Top of Data section

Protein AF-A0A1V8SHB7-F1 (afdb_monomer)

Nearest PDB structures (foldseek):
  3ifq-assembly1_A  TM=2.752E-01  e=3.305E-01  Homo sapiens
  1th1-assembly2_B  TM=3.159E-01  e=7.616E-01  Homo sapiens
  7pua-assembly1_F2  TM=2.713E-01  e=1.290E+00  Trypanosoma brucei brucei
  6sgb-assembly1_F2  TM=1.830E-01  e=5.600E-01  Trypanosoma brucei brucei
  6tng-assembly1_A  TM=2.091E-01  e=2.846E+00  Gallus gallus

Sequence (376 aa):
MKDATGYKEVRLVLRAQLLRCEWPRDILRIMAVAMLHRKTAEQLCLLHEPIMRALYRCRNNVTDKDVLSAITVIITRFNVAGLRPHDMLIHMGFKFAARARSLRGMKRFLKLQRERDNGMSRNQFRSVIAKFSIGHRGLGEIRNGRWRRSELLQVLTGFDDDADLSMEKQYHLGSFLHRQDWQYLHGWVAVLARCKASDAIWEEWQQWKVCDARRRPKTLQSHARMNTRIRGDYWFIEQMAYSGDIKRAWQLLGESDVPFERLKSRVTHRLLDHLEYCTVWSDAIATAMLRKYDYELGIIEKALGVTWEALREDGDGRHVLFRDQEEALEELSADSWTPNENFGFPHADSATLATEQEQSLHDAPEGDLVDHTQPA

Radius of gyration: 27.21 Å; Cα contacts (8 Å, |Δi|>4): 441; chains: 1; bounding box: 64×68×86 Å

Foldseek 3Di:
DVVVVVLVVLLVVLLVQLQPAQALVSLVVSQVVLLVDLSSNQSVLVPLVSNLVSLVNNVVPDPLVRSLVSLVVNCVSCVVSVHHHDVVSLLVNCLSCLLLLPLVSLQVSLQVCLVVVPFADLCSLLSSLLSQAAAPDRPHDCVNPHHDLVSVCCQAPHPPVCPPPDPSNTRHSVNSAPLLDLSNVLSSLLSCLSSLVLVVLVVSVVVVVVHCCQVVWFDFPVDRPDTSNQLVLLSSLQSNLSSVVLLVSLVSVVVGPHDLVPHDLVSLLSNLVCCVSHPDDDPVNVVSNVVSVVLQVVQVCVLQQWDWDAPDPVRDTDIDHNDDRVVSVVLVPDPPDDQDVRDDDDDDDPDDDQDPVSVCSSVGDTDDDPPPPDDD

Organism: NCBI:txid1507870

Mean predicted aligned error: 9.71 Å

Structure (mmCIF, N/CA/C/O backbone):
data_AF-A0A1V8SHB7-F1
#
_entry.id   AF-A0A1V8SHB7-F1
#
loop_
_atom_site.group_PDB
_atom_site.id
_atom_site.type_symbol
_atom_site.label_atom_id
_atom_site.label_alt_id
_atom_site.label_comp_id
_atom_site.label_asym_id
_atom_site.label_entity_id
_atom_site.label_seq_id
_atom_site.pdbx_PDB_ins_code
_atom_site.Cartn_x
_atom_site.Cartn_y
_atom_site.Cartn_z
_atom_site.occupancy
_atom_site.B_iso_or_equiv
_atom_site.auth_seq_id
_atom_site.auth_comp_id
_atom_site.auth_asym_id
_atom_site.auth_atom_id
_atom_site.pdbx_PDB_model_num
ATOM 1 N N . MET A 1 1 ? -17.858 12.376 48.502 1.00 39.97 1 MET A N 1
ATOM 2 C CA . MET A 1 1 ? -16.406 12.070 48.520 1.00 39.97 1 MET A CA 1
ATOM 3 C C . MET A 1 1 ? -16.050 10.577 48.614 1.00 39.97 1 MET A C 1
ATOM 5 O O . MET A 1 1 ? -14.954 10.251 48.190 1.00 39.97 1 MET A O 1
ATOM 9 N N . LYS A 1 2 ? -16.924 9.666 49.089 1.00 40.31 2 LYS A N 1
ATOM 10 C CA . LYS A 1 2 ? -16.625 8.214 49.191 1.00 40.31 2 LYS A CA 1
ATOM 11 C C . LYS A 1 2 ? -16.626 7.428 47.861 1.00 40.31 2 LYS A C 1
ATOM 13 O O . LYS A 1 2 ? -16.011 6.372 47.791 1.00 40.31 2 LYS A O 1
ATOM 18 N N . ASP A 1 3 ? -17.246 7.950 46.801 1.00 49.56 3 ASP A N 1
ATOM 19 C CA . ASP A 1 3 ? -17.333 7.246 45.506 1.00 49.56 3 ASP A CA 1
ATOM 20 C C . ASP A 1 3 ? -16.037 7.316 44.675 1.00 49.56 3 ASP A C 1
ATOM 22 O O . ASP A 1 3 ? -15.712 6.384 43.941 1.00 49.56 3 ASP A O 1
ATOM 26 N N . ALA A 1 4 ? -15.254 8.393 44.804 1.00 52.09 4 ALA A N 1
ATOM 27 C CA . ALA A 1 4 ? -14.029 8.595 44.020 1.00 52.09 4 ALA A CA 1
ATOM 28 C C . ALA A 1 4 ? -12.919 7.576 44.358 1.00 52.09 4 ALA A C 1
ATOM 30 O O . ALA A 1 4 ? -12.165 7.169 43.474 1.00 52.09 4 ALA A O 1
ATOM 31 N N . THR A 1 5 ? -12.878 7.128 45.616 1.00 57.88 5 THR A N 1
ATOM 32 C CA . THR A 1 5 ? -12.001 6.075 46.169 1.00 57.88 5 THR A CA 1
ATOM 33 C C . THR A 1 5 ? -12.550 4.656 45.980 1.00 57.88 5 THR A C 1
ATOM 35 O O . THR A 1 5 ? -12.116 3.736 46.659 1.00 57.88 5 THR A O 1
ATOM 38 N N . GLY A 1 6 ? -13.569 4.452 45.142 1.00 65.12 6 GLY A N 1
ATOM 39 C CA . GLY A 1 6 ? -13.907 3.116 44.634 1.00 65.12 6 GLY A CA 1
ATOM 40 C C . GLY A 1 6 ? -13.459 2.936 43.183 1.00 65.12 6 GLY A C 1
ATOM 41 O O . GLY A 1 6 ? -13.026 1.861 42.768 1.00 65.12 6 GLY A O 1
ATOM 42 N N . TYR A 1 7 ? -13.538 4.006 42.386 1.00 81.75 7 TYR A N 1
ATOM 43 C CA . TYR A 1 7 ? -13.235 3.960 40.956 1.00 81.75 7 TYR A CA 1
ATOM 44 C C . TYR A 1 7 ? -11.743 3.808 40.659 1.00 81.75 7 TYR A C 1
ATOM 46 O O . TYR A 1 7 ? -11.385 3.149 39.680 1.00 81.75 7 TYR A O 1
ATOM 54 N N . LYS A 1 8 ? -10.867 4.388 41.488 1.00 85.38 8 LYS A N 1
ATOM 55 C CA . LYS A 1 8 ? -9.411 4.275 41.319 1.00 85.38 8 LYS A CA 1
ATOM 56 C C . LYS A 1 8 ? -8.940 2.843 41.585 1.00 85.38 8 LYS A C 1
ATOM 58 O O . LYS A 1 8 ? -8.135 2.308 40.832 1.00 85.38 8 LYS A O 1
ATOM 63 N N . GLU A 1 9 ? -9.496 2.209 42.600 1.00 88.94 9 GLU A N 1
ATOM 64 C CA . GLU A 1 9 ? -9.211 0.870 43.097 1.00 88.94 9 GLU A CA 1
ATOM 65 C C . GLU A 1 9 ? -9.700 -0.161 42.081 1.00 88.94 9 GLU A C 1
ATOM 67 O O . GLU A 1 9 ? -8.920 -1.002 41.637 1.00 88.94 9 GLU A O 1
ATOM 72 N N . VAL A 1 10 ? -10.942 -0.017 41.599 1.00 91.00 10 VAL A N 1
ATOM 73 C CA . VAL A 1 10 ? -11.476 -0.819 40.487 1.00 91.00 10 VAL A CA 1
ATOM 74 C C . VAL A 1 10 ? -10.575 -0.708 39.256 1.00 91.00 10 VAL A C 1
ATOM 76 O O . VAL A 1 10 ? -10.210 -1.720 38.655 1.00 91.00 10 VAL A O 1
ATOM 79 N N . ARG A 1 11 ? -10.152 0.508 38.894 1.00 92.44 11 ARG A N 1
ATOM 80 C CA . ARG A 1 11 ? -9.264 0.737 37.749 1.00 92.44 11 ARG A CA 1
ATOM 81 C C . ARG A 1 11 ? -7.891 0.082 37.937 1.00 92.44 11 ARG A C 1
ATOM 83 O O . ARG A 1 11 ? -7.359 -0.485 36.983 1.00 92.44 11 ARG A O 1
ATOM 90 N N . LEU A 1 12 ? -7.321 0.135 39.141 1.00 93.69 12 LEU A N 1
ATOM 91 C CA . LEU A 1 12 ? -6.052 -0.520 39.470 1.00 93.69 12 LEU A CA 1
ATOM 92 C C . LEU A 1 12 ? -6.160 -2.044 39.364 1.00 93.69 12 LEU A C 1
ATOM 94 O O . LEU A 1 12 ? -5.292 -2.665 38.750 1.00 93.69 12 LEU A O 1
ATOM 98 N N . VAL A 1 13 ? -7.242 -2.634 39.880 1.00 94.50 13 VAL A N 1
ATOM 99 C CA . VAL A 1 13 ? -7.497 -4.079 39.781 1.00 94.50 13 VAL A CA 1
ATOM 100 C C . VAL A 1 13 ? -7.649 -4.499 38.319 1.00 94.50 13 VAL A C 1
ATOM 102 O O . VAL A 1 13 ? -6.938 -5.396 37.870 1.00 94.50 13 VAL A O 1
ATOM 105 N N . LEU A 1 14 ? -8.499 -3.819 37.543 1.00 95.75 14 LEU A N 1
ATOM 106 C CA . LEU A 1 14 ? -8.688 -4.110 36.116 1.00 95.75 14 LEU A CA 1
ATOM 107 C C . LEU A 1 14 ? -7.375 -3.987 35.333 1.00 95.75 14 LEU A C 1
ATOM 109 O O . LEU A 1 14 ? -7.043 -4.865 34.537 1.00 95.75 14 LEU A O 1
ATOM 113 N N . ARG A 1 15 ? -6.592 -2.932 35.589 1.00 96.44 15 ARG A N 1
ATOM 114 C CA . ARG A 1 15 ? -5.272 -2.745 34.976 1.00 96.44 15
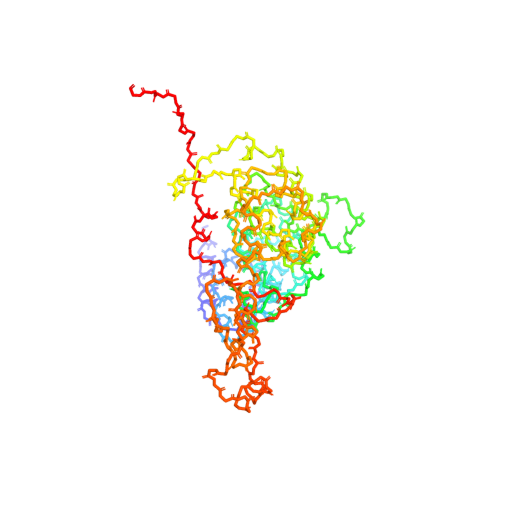 ARG A CA 1
ATOM 115 C C . ARG A 1 15 ? -4.335 -3.903 35.310 1.00 96.44 15 ARG A C 1
ATOM 117 O O . ARG A 1 15 ? -3.686 -4.419 34.405 1.00 96.44 15 ARG A O 1
ATOM 124 N N . ALA A 1 16 ? -4.264 -4.316 36.574 1.00 95.81 16 ALA A N 1
ATOM 125 C CA . ALA A 1 16 ? -3.406 -5.418 37.000 1.00 95.81 16 ALA A CA 1
ATOM 126 C C . ALA A 1 16 ? -3.798 -6.743 36.326 1.00 95.81 16 ALA A C 1
ATOM 128 O O . ALA A 1 16 ? -2.919 -7.477 35.879 1.00 95.81 16 ALA A O 1
ATOM 129 N N . GLN A 1 17 ? -5.099 -7.018 36.188 1.00 96.62 17 GLN A N 1
ATOM 130 C CA . GLN A 1 17 ? -5.597 -8.213 35.499 1.00 96.62 17 GLN A CA 1
ATOM 131 C C . GLN A 1 17 ? -5.282 -8.183 33.994 1.00 96.62 17 GLN A C 1
ATOM 133 O O . GLN A 1 17 ? -4.759 -9.155 33.451 1.00 96.62 17 GLN A O 1
ATOM 138 N N . LEU A 1 18 ? -5.504 -7.048 33.319 1.00 96.69 18 LEU A N 1
ATOM 139 C CA . LEU A 1 18 ? -5.165 -6.885 31.897 1.00 96.69 18 LEU A CA 1
ATOM 140 C C . LEU A 1 18 ? -3.668 -7.090 31.641 1.00 96.69 18 LEU A C 1
ATOM 142 O O . LEU A 1 18 ? -3.282 -7.751 30.681 1.00 96.69 18 LEU A O 1
ATOM 146 N N . LEU A 1 19 ? -2.814 -6.578 32.530 1.00 93.69 19 LEU A N 1
ATOM 147 C CA . LEU A 1 19 ? -1.361 -6.724 32.430 1.00 93.69 19 LEU A CA 1
ATOM 148 C C . LEU A 1 19 ? -0.854 -8.149 32.686 1.00 93.69 19 LEU A C 1
ATOM 150 O O . LEU A 1 19 ? 0.347 -8.365 32.532 1.00 93.69 19 LEU A O 1
ATOM 154 N N . ARG A 1 20 ? -1.718 -9.103 33.046 1.00 94.94 20 ARG A N 1
ATOM 155 C CA . ARG A 1 20 ? -1.400 -10.536 33.179 1.00 94.94 20 ARG A CA 1
ATOM 156 C C . ARG A 1 20 ? -1.986 -11.391 32.056 1.00 94.94 20 ARG A C 1
ATOM 158 O O . ARG A 1 20 ? -1.681 -12.571 31.989 1.00 94.94 20 ARG A O 1
ATOM 165 N N . CYS A 1 21 ? -2.816 -10.816 31.187 1.00 96.81 21 CYS A N 1
ATOM 166 C CA . CYS A 1 21 ? -3.436 -11.559 30.097 1.00 96.81 21 CYS A CA 1
ATOM 167 C C . CYS A 1 21 ? -2.399 -11.997 29.063 1.00 96.81 21 CYS A C 1
ATOM 169 O O . CYS A 1 21 ? -1.575 -11.192 28.619 1.00 96.81 21 CYS A O 1
ATOM 171 N N . GLU A 1 22 ? -2.504 -13.250 28.635 1.00 95.44 22 GLU A N 1
ATOM 172 C 
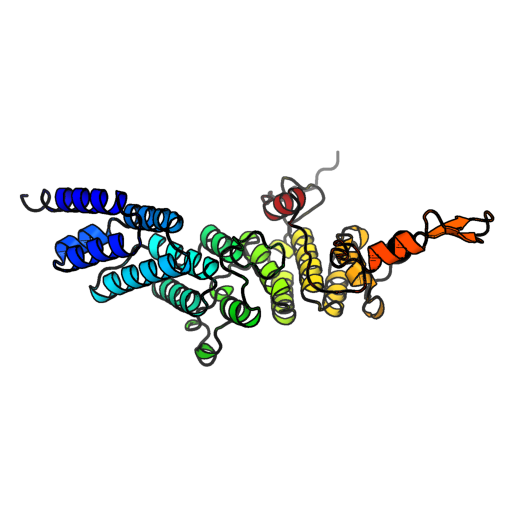CA . GLU A 1 22 ? -1.639 -13.840 27.608 1.00 95.44 22 GLU A CA 1
ATOM 173 C C . GLU A 1 22 ? -2.431 -14.371 26.414 1.00 95.44 22 GLU A C 1
ATOM 175 O O . GLU A 1 22 ? -1.863 -14.558 25.337 1.00 95.44 22 GLU A O 1
ATOM 180 N N . TRP A 1 23 ? -3.740 -14.568 26.581 1.00 97.56 23 TRP A N 1
ATOM 181 C CA . TRP A 1 23 ? -4.641 -15.047 25.545 1.00 97.56 23 TRP A CA 1
ATOM 182 C C . TRP A 1 23 ? -5.832 -14.098 25.378 1.00 97.56 23 TRP A C 1
ATOM 184 O O . TRP A 1 23 ? -6.319 -13.530 26.361 1.00 97.56 23 TRP A O 1
ATOM 194 N N . PRO A 1 24 ? -6.404 -13.980 24.163 1.00 97.31 24 PRO A N 1
ATOM 195 C CA . PRO A 1 24 ? -7.589 -13.155 23.941 1.00 97.31 24 PRO A CA 1
ATOM 196 C C . PRO A 1 24 ? -8.754 -13.479 24.880 1.00 97.31 24 PRO A C 1
ATOM 198 O O . PRO A 1 24 ? -9.434 -12.577 25.366 1.00 97.31 24 PRO A O 1
ATOM 201 N N . ARG A 1 25 ? -8.957 -14.768 25.188 1.00 97.25 25 ARG A N 1
ATOM 202 C CA . ARG A 1 25 ? -10.000 -15.233 26.113 1.00 97.25 25 ARG A CA 1
ATOM 203 C C . ARG A 1 25 ? -9.878 -14.618 27.511 1.00 97.25 25 ARG A C 1
ATOM 205 O O . ARG A 1 25 ? -10.902 -14.389 28.144 1.00 97.25 25 ARG A O 1
ATOM 212 N N . ASP A 1 26 ? -8.663 -14.327 27.975 1.00 97.38 26 ASP A N 1
ATOM 213 C CA . ASP A 1 26 ? -8.422 -13.758 29.305 1.00 97.38 26 ASP A CA 1
ATOM 214 C C . ASP A 1 26 ? -8.926 -12.311 29.347 1.00 97.38 26 ASP A C 1
ATOM 216 O O . ASP A 1 26 ? -9.682 -11.925 30.239 1.00 97.38 26 ASP A O 1
ATOM 220 N N . ILE A 1 27 ? -8.611 -11.543 28.298 1.00 97.56 27 ILE A N 1
ATOM 221 C CA . ILE A 1 27 ? -9.082 -10.164 28.118 1.00 97.56 27 ILE A CA 1
ATOM 222 C C . ILE A 1 27 ? -10.610 -10.140 28.019 1.00 97.56 27 ILE A C 1
ATOM 224 O O . ILE A 1 27 ? -11.271 -9.335 28.678 1.00 97.56 27 ILE A O 1
ATOM 228 N N . LEU A 1 28 ? -11.187 -11.045 27.222 1.00 97.50 28 LEU A N 1
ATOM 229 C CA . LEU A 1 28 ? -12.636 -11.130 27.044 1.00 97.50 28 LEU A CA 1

Bottom of Data section

The task
In the records above, the line with "ATOM 212 N N" marks the start and the line with "ATOM 214 C C" marks the end; copy that stretch exactly, both lines included, and nothing else.

Solved exercise
ATOM 212 N N . ASP A 1 26 ? -8.663 -14.327 27.975 1.00 97.38 26 ASP A N 1
ATOM 213 C CA . ASP A 1 26 ? -8.422 -13.758 29.305 1.00 97.38 26 ASP A CA 1
ATOM 214 C C . ASP A 1 26 ? -8.926 -12.311 29.347 1.00 97.38 26 ASP A C 1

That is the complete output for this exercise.